Task statement - Take the records below and retype them line by line, from the first line through the one containing "ATOM 3 C C ."; stop there.

Given records -
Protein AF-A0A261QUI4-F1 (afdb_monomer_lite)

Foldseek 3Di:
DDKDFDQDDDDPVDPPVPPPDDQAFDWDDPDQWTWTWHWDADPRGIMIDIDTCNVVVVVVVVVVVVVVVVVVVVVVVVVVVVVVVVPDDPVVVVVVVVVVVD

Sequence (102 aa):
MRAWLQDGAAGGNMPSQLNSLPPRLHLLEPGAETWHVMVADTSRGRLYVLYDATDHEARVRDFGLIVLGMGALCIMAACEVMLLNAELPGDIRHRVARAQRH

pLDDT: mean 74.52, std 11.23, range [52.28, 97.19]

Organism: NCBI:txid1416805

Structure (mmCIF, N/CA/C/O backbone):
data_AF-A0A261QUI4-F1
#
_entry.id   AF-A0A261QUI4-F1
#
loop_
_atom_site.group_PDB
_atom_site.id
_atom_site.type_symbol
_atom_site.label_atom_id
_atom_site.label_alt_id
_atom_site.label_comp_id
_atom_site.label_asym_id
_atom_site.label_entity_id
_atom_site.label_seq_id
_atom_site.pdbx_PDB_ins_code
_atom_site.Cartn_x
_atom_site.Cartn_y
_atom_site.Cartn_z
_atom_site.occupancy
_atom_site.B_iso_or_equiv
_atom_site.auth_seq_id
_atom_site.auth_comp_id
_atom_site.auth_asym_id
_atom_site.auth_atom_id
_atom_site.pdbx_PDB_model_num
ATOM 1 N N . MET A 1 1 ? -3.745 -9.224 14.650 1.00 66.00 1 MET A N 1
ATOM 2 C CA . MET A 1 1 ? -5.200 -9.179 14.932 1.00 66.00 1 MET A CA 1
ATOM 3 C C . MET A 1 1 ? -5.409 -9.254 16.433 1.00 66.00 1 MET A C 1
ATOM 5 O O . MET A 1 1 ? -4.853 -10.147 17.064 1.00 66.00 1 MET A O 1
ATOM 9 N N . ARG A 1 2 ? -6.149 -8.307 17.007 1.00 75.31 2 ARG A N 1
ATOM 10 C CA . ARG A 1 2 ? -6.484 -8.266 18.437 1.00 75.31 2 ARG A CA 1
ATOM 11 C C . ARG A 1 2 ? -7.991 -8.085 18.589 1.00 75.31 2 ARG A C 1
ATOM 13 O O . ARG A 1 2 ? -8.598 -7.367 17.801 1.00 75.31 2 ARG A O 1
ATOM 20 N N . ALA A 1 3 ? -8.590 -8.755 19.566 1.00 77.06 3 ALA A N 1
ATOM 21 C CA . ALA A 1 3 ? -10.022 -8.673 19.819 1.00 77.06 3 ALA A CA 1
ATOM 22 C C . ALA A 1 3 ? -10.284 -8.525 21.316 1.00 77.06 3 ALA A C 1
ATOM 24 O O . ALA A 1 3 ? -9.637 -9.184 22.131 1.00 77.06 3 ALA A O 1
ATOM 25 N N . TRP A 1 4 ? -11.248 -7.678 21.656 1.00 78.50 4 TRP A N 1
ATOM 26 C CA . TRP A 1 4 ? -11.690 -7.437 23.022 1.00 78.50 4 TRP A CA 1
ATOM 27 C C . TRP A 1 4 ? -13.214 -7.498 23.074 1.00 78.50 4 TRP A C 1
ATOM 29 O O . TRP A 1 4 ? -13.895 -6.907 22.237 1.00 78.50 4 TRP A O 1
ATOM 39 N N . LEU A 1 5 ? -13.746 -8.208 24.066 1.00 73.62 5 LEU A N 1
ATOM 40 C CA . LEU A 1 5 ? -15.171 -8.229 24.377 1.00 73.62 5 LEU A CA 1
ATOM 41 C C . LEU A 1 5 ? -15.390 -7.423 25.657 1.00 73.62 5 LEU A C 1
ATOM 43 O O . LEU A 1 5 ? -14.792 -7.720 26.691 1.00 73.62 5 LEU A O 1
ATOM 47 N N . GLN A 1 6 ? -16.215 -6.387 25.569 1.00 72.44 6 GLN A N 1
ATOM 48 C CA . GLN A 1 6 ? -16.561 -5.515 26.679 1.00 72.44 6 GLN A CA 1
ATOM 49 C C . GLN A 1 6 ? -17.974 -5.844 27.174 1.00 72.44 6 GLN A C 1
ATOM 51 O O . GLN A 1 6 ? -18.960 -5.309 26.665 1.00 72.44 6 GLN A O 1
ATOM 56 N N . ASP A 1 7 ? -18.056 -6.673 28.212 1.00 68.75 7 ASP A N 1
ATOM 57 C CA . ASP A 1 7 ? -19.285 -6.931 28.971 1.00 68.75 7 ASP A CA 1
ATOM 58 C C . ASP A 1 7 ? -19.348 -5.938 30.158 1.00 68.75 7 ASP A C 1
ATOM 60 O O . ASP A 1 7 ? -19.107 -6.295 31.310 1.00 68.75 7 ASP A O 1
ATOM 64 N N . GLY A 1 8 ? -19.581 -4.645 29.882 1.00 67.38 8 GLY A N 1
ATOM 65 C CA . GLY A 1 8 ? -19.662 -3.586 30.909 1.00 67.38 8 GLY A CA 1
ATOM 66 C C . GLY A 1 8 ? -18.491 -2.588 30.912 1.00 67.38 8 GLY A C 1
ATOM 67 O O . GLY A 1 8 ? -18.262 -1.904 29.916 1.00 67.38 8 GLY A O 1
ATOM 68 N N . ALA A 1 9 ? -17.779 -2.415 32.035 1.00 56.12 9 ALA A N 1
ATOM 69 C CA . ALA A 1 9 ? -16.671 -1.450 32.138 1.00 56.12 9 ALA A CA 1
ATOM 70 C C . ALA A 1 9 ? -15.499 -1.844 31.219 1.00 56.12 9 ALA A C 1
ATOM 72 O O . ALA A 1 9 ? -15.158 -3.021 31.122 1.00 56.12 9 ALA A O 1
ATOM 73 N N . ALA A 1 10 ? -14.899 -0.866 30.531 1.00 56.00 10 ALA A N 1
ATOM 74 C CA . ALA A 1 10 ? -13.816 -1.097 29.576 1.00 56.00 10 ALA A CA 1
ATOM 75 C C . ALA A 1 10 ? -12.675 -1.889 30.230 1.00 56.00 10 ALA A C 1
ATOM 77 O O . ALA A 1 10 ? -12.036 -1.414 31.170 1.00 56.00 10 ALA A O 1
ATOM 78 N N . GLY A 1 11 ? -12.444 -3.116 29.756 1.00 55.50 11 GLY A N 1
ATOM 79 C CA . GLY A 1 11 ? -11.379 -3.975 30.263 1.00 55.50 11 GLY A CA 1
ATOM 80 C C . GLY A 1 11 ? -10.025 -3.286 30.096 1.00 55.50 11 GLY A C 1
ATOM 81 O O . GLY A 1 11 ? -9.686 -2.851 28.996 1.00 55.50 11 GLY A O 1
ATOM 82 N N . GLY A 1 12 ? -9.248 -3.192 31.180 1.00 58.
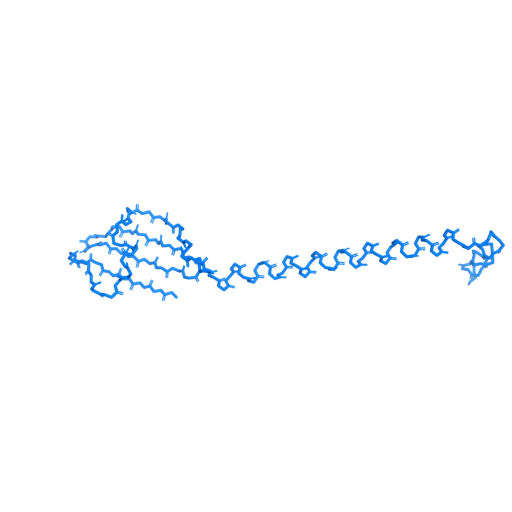03 12 GLY A N 1
ATOM 83 C CA . GLY A 1 12 ? -8.045 -2.351 31.301 1.00 58.03 12 GLY A CA 1
ATOM 84 C C . GLY A 1 12 ? -6.870 -2.650 30.356 1.00 58.03 12 GLY A C 1
ATOM 85 O O . GLY A 1 12 ? -5.811 -2.059 30.519 1.00 58.03 12 GLY A O 1
ATOM 86 N N . ASN A 1 13 ? -7.039 -3.544 29.379 1.00 64.12 13 ASN A N 1
ATOM 87 C CA . ASN A 1 13 ? -6.040 -3.879 28.361 1.00 64.12 13 ASN A CA 1
ATOM 88 C C . ASN A 1 13 ? -6.439 -3.413 26.943 1.00 64.12 13 ASN A C 1
ATOM 90 O O . ASN A 1 13 ? -5.825 -3.830 25.959 1.00 64.12 13 ASN A O 1
ATOM 94 N N . MET A 1 14 ? -7.500 -2.606 26.816 1.00 66.81 14 MET A N 1
ATOM 95 C CA . MET A 1 14 ? -7.902 -1.988 25.551 1.00 66.81 14 MET A CA 1
ATOM 96 C C . MET A 1 14 ? -7.290 -0.578 25.433 1.00 66.81 14 MET A C 1
ATOM 98 O O . MET A 1 14 ? -7.422 0.210 26.373 1.00 66.81 14 MET A O 1
ATOM 102 N N . PRO A 1 15 ? -6.626 -0.239 24.308 1.00 69.12 15 PRO A N 1
ATOM 103 C CA . PRO A 1 15 ? -6.131 1.112 24.050 1.00 69.12 15 PRO A CA 1
ATOM 104 C C . PRO A 1 15 ? -7.214 2.171 24.270 1.00 69.12 15 PRO A C 1
ATOM 106 O O . PRO A 1 15 ? -8.340 2.031 23.791 1.00 69.12 15 PRO A O 1
ATOM 109 N N . SER A 1 16 ? -6.874 3.252 24.972 1.00 71.25 16 SER A N 1
ATOM 110 C CA . SER A 1 16 ? -7.833 4.303 25.333 1.00 71.25 16 SER A CA 1
ATOM 111 C C . SER A 1 16 ? -8.483 4.968 24.116 1.00 71.25 16 SER A C 1
ATOM 113 O O . SER A 1 16 ? -9.626 5.408 24.217 1.00 71.25 16 SER A O 1
ATOM 115 N N . GLN A 1 17 ? -7.810 4.964 22.957 1.00 68.50 17 GLN A N 1
ATOM 116 C CA . GLN A 1 17 ? -8.347 5.476 21.690 1.00 68.50 17 GLN A CA 1
ATOM 117 C C . GLN A 1 17 ? -9.567 4.689 21.175 1.00 68.50 17 GLN A C 1
ATOM 119 O O . GLN A 1 17 ? -10.313 5.200 20.346 1.00 68.50 17 GLN A O 1
ATOM 124 N N . LEU A 1 18 ? -9.790 3.463 21.661 1.00 66.81 18 LEU A N 1
ATOM 125 C CA . LEU A 1 18 ? -10.902 2.601 21.246 1.00 66.81 18 LEU A CA 1
ATOM 126 C C . LEU A 1 18 ? -12.151 2.774 22.124 1.00 66.81 18 LEU A C 1
ATOM 128 O O . LEU A 1 18 ? -13.250 2.442 21.686 1.00 66.81 18 LEU A O 1
ATOM 132 N N . ASN A 1 19 ? -12.004 3.306 23.346 1.00 67.44 19 ASN A N 1
ATOM 133 C CA . ASN A 1 19 ? -13.074 3.355 24.355 1.00 67.44 19 ASN A CA 1
ATOM 134 C C . ASN A 1 19 ? -14.271 4.237 23.967 1.00 67.44 19 ASN A C 1
ATOM 136 O O . ASN A 1 19 ? -15.366 4.042 24.492 1.00 67.44 19 ASN A O 1
ATOM 140 N N . SER A 1 20 ? -14.076 5.217 23.083 1.00 68.31 20 SER A N 1
ATOM 141 C CA . SER A 1 20 ? -15.108 6.180 22.676 1.00 68.31 20 SER A CA 1
ATOM 142 C C . SER A 1 20 ? -15.661 5.937 21.269 1.00 68.31 20 SER A C 1
ATOM 144 O O . SER A 1 20 ? -16.468 6.735 20.790 1.00 68.31 20 SER A O 1
ATOM 146 N N . LEU A 1 21 ? -15.257 4.856 20.593 1.00 67.50 21 LEU A N 1
ATOM 147 C CA . LEU A 1 21 ? -15.675 4.617 19.215 1.00 67.50 21 LEU A CA 1
ATOM 148 C C . LEU A 1 21 ? -17.128 4.119 19.155 1.00 67.50 21 LEU A C 1
ATOM 150 O O . LEU A 1 21 ? -17.477 3.135 19.817 1.00 67.50 21 LEU A O 1
ATOM 154 N N . PRO A 1 22 ? -17.995 4.768 18.356 1.00 68.38 22 PRO A N 1
ATOM 155 C CA . PRO A 1 22 ? -19.357 4.295 18.156 1.00 68.38 22 PRO A CA 1
ATOM 156 C C . PRO A 1 22 ? -19.365 2.957 17.392 1.00 68.38 22 PRO A C 1
ATOM 158 O O . PRO A 1 22 ? -18.421 2.681 16.653 1.00 68.38 22 PRO A O 1
ATOM 161 N N . PRO A 1 23 ? -20.417 2.129 17.519 1.00 67.31 23 PRO A N 1
ATOM 162 C CA . PRO A 1 23 ? -20.531 0.852 16.811 1.00 67.31 23 PRO A CA 1
ATOM 163 C C . PRO A 1 23 ? -20.543 1.059 15.287 1.00 67.31 23 PRO A C 1
ATOM 165 O O . PRO A 1 23 ? -21.550 1.453 14.695 1.00 67.31 23 PRO A O 1
ATOM 168 N N . ARG A 1 24 ? -19.375 0.868 14.665 1.00 69.81 24 ARG A N 1
ATOM 169 C CA . ARG A 1 24 ? -19.112 0.987 13.226 1.00 69.81 24 ARG A CA 1
ATOM 170 C C . ARG A 1 24 ? -17.727 0.425 12.894 1.00 69.81 24 ARG A C 1
ATOM 172 O O . ARG A 1 24 ? -16.933 0.134 13.789 1.00 69.81 24 ARG A O 1
ATOM 179 N N . LEU A 1 25 ? -17.435 0.329 11.599 1.00 71.88 25 LEU A N 1
ATOM 180 C CA . LEU A 1 25 ? -16.070 0.248 11.095 1.00 71.88 25 LEU A CA 1
ATOM 181 C C . LEU A 1 25 ? -15.413 1.633 11.193 1.00 71.88 25 LEU A C 1
ATOM 183 O O . LEU A 1 25 ? -15.960 2.609 10.676 1.00 71.88 25 LEU A O 1
ATOM 187 N N . HIS A 1 26 ? -14.251 1.695 11.833 1.00 74.50 26 HIS A N 1
ATOM 188 C CA . HIS A 1 26 ? -13.417 2.885 11.956 1.00 74.50 26 HIS A CA 1
ATOM 189 C C . HIS A 1 26 ? -12.024 2.601 11.413 1.00 74.50 26 HIS A C 1
ATOM 191 O O . HIS A 1 26 ? -11.445 1.551 11.689 1.00 74.50 26 HIS A O 1
ATOM 197 N N . LEU A 1 27 ? -11.494 3.559 10.661 1.00 71.94 27 LEU A N 1
ATOM 198 C CA . LEU A 1 27 ? -10.089 3.620 10.286 1.00 71.94 27 LEU A CA 1
ATOM 199 C C . LEU A 1 27 ? -9.396 4.556 11.278 1.00 71.94 27 LEU A C 1
ATOM 201 O O . LEU A 1 27 ? -9.827 5.696 11.448 1.00 71.94 27 LEU A O 1
ATOM 205 N N . LEU A 1 28 ? -8.362 4.068 11.954 1.00 72.38 28 LEU A N 1
ATOM 206 C CA . LEU A 1 28 ? -7.520 4.862 12.843 1.00 72.38 28 LEU A CA 1
ATOM 207 C C . LEU A 1 28 ? -6.087 4.787 12.336 1.00 72.38 28 LEU A C 1
ATOM 209 O O . LEU A 1 28 ? -5.574 3.695 12.125 1.00 72.38 28 LEU A O 1
ATOM 213 N N . GLU A 1 29 ? -5.437 5.937 12.211 1.00 66.50 29 GLU A N 1
ATOM 214 C CA . GLU A 1 29 ? -4.042 6.036 11.769 1.00 66.50 29 GLU A CA 1
ATOM 215 C C . GLU A 1 29 ? -3.174 6.664 12.877 1.00 66.50 29 GLU A C 1
ATOM 217 O O . GLU A 1 29 ? -2.799 7.839 12.798 1.00 66.50 29 GLU A O 1
ATOM 222 N N . PRO A 1 30 ? -2.905 5.956 13.992 1.00 67.81 30 PRO A N 1
ATOM 223 C CA . PRO A 1 30 ? -2.010 6.463 15.023 1.00 67.81 30 PRO A CA 1
ATOM 224 C C . PRO A 1 30 ? -0.550 6.419 14.542 1.00 67.81 30 PRO A C 1
ATOM 226 O O . PRO A 1 30 ? 0.178 5.450 14.743 1.00 67.81 30 PRO A O 1
ATOM 229 N N . GLY A 1 31 ? -0.089 7.517 13.942 1.00 69.06 31 GLY A N 1
ATOM 230 C CA . GLY A 1 31 ? 1.309 7.692 13.545 1.00 69.06 31 GLY A CA 1
ATOM 231 C C . GLY A 1 31 ? 1.649 6.965 12.245 1.00 69.06 31 GLY A C 1
ATOM 232 O O . GLY A 1 31 ? 1.268 7.425 11.175 1.00 69.06 31 GLY A O 1
ATOM 233 N N . ALA A 1 32 ? 2.424 5.881 12.335 1.00 60.75 32 ALA A N 1
ATOM 234 C CA . ALA A 1 32 ? 2.846 5.079 11.180 1.00 60.75 32 ALA A CA 1
ATOM 235 C C . ALA A 1 32 ? 2.021 3.794 11.000 1.00 60.75 32 ALA A C 1
ATOM 237 O O . ALA A 1 32 ? 2.303 3.022 10.087 1.00 60.75 32 ALA A O 1
ATOM 238 N N . GLU A 1 33 ? 1.049 3.555 11.881 1.00 59.38 33 GLU A N 1
ATOM 239 C CA . GLU A 1 33 ? 0.229 2.349 11.883 1.00 59.38 33 GLU A CA 1
ATOM 240 C C . GLU A 1 33 ? -1.170 2.640 11.342 1.00 59.38 33 GLU A C 1
ATOM 242 O O . GLU A 1 33 ? -1.745 3.684 11.650 1.00 59.38 33 GLU A O 1
ATOM 247 N N . THR A 1 34 ? -1.731 1.692 10.591 1.00 69.88 34 THR A N 1
ATOM 248 C CA . THR A 1 34 ? -3.103 1.765 10.081 1.00 69.88 34 THR A CA 1
ATOM 249 C C . THR A 1 34 ? -3.944 0.668 10.714 1.00 69.88 34 THR A C 1
ATOM 251 O O . THR A 1 34 ? -3.753 -0.525 10.465 1.00 69.88 34 THR A O 1
ATOM 254 N N . TRP A 1 35 ? -4.886 1.057 11.568 1.00 74.56 35 TRP A N 1
ATOM 255 C CA . TRP A 1 35 ? -5.764 0.151 12.299 1.00 74.56 35 TRP A CA 1
ATOM 256 C C . TRP A 1 35 ? -7.180 0.203 11.727 1.00 74.56 35 TRP A C 1
ATOM 258 O O . TRP A 1 35 ? -7.859 1.229 11.776 1.00 74.56 35 TRP A O 1
ATOM 268 N N . HIS A 1 36 ? -7.674 -0.940 11.266 1.00 75.38 36 HIS A N 1
ATOM 269 C CA . HIS A 1 36 ? -9.090 -1.142 10.991 1.00 75.38 36 HIS A CA 1
ATOM 270 C C . HIS A 1 36 ? -9.772 -1.695 12.237 1.00 75.38 36 HIS A C 1
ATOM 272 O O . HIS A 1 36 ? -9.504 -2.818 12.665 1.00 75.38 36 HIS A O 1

Result of this task -
Protein AF-A0A261QUI4-F1 (afdb_monomer_lite)

Foldseek 3Di:
DDKDFDQDDDDPVDPPVPPPDDQAFDWDDPDQWTWTWHWDADPRGIMIDIDTCNVVVVVVVVVVVVVVVVVVVVVVVVVVVVVVVVPDDPVVVVVVVVVVVD

Sequence (102 aa):
MRAWLQDGAAGGNMPSQLNSLPPRLHLLEPGAETWHVMVADTSRGRLYVLYDATDHEARVRDFGLIVLGMGALCIMAACEVMLLNAELPGDIRHRVARAQRH

pLDDT: mean 74.52, std 11.23, range [52.28, 97.19]

Organism: NCBI:txid1416805

Structure (mmCIF, N/CA/C/O backbone):
data_AF-A0A261QUI4-F1
#
_entry.id   AF-A0A261QUI4-F1
#
loop_
_atom_site.group_PDB
_atom_site.id
_atom_site.type_symbol
_atom_site.label_atom_id
_atom_site.label_alt_id
_atom_site.label_comp_id
_atom_site.label_asym_id
_atom_site.label_entity_id
_atom_site.label_seq_id
_atom_site.pdbx_PDB_ins_code
_atom_site.Cartn_x
_atom_site.Cartn_y
_atom_site.Cartn_z
_atom_site.occupancy
_atom_site.B_iso_or_equiv
_atom_site.auth_seq_id
_atom_site.auth_comp_id
_atom_site.auth_asym_id
_atom_site.auth_atom_id
_atom_site.pdbx_PDB_model_num
ATOM 1 N N . MET A 1 1 ? -3.745 -9.224 14.650 1.00 66.00 1 MET A N 1
ATOM 2 C CA . MET A 1 1 ? -5.200 -9.179 14.932 1.00 66.00 1 MET A CA 1
ATOM 3 C C . MET A 1 1 ? -5.409 -9.254 16.433 1.00 66.00 1 MET A C 1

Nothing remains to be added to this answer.